Nell’apposita padella di ferro,”la Paellera”, fate appassire la cipolla affettata con qualche cucchiaio di olio extra vergine di oliva, aggiungete i fuselli di pollo e fateli rosolare 10 minuti circa, sfumando a metà cottura con la metà del vino bianco. Una volta rosolati,teneteli da parte. Nella stessa paellera aggiungete la salsiccia sbriciolata, la lonza tagliata a pezzetti e la paprika. Fate cuocere 5 minuti sfumando la carne con il resto del vino.

Eliminate la pelle ai fuselli di pollo e riduceteli a grossi pezzi, quindi aggiungeteli al resto delle carni. Aggiungete i piselli ,scolati della loro acqua, i peperoni, aggiustate di sale e terminate la cottura.

Mentre le carni terminano la  loro cottura, pulite i calamari e sgusciate i gamberi. In un altra padella fate soffriggere uno spicchio d’aglio nell’olio extra vergine di oliva e, appena raggiunto il colore madreperlaceo, aggiungete i calamari tagliati ad anelli, i gamberi e fateli cuocere per 3 – 4 minuti.

Nel brodo di carne messo a scaldare in una pentola aggiungete la bustina di zafferano e accendete il forno per portarlo alla temperatura di 180°C.

Versate nella paellera calamari e gamberi con il sugo di cottura e mescolate. Aggiungete il riso e coprite con il brodo. Disponete gli scampi sulla paelleraa in modo da formare decorazione, coprite con la carta argentata e infornate per circa 20 minuti,il tempo cioè di cottura del riso.

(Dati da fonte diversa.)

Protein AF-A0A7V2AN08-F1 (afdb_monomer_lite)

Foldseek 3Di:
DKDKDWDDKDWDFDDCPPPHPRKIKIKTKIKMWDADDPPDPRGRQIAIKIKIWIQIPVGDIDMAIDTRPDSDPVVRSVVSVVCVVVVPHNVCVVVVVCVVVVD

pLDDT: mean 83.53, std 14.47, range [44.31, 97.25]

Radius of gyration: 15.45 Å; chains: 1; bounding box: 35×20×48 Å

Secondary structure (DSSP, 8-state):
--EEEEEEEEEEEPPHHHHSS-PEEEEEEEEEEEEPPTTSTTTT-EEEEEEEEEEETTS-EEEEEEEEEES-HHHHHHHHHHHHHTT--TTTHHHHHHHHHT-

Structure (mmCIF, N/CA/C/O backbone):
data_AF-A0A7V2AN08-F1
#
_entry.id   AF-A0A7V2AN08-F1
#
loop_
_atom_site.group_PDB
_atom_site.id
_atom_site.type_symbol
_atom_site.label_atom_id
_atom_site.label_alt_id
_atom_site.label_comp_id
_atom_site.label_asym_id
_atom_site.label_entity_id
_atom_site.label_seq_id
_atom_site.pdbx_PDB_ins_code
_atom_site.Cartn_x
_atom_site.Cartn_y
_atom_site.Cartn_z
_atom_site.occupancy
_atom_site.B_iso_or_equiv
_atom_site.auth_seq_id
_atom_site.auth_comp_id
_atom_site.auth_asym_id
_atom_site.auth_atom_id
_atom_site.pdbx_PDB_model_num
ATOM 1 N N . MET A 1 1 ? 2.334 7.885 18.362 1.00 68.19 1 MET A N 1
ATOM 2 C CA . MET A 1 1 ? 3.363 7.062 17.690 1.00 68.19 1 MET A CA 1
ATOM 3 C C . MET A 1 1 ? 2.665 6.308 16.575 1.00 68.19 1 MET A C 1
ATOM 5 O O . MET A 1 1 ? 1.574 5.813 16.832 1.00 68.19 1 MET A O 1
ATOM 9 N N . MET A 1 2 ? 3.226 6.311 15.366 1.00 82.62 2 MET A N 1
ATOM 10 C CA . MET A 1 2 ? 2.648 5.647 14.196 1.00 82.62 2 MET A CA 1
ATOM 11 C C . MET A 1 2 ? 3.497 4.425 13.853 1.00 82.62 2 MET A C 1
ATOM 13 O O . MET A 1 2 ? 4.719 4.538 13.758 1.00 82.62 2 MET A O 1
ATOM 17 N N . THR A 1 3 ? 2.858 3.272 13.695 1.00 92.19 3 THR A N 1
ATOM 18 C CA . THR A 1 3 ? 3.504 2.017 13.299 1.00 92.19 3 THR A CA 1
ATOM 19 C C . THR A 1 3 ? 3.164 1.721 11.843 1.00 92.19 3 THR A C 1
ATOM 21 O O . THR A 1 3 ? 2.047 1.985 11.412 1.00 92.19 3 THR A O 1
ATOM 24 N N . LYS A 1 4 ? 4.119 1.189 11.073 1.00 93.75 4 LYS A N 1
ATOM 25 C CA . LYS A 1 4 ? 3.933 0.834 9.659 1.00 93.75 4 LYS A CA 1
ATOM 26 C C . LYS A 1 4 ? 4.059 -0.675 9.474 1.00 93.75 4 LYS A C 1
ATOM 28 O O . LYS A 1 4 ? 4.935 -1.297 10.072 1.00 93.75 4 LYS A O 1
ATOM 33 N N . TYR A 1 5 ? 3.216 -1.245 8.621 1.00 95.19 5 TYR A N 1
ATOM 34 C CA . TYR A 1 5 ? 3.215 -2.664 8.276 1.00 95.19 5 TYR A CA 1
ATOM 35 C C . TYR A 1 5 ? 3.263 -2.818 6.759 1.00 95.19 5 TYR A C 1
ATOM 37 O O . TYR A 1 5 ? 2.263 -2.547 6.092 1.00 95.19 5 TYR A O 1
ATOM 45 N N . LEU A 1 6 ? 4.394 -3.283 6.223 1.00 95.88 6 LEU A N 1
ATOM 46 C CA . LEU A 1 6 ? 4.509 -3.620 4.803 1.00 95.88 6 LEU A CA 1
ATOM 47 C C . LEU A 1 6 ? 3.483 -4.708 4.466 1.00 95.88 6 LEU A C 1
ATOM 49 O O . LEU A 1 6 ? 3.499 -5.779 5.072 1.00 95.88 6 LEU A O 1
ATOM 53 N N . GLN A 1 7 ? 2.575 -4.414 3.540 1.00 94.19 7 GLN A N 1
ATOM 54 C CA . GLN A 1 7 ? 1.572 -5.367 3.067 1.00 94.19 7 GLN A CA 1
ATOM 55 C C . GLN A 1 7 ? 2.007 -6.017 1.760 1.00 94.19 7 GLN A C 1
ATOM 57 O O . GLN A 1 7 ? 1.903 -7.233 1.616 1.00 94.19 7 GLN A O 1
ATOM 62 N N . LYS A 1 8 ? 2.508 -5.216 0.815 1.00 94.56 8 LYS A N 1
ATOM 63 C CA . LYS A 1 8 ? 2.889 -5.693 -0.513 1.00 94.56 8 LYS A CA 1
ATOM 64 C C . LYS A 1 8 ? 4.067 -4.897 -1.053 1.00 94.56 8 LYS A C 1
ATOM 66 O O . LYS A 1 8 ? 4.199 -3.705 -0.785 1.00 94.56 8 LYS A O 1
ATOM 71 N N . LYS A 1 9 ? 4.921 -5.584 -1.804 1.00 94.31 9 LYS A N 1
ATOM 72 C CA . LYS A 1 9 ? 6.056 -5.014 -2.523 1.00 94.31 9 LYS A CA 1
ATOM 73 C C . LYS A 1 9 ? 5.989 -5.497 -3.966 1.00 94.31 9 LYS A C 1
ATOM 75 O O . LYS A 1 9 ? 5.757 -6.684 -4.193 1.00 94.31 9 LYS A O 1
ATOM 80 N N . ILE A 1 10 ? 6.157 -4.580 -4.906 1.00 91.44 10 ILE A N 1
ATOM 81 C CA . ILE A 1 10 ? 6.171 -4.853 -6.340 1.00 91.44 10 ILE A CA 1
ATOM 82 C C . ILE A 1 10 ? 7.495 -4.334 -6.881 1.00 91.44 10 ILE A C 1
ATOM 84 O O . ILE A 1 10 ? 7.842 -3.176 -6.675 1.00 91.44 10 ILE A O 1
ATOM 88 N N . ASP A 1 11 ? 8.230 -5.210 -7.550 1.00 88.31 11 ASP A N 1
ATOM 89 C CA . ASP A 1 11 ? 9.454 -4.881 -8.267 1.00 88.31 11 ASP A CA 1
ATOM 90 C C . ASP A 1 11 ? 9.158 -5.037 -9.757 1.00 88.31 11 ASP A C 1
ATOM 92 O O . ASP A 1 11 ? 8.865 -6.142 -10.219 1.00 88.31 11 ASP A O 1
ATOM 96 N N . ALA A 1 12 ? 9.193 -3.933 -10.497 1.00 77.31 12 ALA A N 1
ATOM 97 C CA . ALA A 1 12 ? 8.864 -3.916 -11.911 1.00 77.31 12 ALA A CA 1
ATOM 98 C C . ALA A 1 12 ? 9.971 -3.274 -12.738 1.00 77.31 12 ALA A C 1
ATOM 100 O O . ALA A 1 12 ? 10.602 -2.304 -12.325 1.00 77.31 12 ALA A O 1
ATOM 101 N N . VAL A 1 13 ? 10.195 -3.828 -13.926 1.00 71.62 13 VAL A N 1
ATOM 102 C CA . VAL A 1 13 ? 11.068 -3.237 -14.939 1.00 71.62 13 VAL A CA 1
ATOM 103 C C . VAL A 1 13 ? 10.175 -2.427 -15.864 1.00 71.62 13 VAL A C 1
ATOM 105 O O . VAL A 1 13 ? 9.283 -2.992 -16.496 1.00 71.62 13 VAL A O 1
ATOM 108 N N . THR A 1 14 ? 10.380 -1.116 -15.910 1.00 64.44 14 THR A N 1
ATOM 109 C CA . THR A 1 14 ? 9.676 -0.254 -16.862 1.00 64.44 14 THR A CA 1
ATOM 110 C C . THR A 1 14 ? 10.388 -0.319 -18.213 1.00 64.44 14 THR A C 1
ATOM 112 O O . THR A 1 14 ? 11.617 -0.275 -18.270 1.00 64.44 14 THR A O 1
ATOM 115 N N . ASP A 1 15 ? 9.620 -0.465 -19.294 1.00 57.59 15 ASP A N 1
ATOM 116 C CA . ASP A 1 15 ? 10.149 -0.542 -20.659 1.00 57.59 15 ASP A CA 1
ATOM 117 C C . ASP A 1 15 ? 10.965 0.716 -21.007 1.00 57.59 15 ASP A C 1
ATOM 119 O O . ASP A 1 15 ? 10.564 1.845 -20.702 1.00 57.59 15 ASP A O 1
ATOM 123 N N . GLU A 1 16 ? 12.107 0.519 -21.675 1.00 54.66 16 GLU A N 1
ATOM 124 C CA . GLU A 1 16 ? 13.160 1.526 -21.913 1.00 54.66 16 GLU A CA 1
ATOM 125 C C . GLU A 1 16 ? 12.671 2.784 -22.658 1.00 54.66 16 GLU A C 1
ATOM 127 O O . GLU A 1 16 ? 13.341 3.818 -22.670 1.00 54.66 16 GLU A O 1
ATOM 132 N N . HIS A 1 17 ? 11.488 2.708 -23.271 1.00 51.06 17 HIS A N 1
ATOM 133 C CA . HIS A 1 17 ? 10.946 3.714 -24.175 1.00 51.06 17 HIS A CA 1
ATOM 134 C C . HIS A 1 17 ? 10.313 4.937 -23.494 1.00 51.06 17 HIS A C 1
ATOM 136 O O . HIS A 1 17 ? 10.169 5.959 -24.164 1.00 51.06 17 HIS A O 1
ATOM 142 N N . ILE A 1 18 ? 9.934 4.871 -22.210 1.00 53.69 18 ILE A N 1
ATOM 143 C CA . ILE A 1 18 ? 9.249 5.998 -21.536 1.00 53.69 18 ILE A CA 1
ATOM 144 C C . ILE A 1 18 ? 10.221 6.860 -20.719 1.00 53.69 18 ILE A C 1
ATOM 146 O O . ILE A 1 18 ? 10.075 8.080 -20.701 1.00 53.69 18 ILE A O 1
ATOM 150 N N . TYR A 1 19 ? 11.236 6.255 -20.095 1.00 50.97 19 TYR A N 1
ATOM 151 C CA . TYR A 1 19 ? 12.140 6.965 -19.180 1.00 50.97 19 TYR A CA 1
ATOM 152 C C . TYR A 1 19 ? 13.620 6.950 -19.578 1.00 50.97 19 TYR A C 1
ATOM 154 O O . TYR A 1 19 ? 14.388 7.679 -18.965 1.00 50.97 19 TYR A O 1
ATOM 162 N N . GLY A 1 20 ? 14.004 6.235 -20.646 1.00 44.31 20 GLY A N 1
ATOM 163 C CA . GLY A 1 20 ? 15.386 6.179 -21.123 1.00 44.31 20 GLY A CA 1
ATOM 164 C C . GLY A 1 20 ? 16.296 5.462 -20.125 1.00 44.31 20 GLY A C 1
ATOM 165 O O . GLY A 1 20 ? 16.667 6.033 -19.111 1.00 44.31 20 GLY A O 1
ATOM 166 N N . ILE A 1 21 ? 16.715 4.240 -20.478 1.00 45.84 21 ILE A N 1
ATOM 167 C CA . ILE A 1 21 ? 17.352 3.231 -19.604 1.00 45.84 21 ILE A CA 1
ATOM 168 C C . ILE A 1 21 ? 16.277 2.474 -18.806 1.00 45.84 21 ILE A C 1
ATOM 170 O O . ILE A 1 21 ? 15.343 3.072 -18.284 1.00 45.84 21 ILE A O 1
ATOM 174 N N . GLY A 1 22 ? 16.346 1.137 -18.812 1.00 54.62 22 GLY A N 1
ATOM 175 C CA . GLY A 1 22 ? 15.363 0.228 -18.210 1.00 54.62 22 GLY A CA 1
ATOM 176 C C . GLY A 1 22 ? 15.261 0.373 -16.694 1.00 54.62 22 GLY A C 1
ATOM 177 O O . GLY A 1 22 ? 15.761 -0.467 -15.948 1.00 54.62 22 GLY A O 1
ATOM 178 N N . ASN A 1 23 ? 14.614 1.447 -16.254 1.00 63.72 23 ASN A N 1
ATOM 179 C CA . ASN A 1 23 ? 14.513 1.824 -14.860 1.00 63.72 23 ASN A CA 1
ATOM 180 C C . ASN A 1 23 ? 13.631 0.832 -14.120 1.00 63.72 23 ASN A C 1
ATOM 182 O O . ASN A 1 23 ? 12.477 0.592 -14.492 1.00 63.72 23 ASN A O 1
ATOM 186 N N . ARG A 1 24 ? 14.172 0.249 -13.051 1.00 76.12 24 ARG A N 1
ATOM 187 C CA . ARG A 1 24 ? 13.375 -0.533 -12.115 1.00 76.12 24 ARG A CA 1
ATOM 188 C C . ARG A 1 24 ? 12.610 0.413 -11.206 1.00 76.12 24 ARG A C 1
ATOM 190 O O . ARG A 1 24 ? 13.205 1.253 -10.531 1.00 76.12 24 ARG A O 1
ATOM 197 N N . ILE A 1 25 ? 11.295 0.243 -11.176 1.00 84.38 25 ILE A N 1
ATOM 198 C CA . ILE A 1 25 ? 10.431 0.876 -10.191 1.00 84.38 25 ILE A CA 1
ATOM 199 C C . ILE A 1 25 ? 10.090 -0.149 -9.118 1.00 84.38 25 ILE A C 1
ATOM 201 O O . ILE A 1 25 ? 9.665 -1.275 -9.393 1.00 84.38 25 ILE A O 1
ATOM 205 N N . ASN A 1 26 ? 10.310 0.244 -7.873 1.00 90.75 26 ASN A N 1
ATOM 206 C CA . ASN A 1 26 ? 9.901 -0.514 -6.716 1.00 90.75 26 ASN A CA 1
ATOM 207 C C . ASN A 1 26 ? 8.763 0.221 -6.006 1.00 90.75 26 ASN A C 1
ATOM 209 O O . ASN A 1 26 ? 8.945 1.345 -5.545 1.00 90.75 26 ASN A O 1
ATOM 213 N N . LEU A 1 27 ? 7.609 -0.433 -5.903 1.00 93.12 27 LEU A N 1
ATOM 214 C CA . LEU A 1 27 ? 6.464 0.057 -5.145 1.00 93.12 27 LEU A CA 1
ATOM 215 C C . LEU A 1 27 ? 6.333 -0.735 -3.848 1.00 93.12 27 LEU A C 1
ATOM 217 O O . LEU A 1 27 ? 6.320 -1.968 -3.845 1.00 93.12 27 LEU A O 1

Durante la cottura pulite le cozze  togliendo le incrostazioni e fate aprire le valve su fiamma viva, in una padella dove avrete aggiunto dell’acqua. Scaduti i 20 minuti estraete la paellera dal forno e se c’è ancora liquido del brodo fatelo ritirare sul fornello a fiamma alta.

Servite la Paella  portando direttamente a tavola il recipiente di cottura e  completate la guarnizione  con cozze e fette di limone.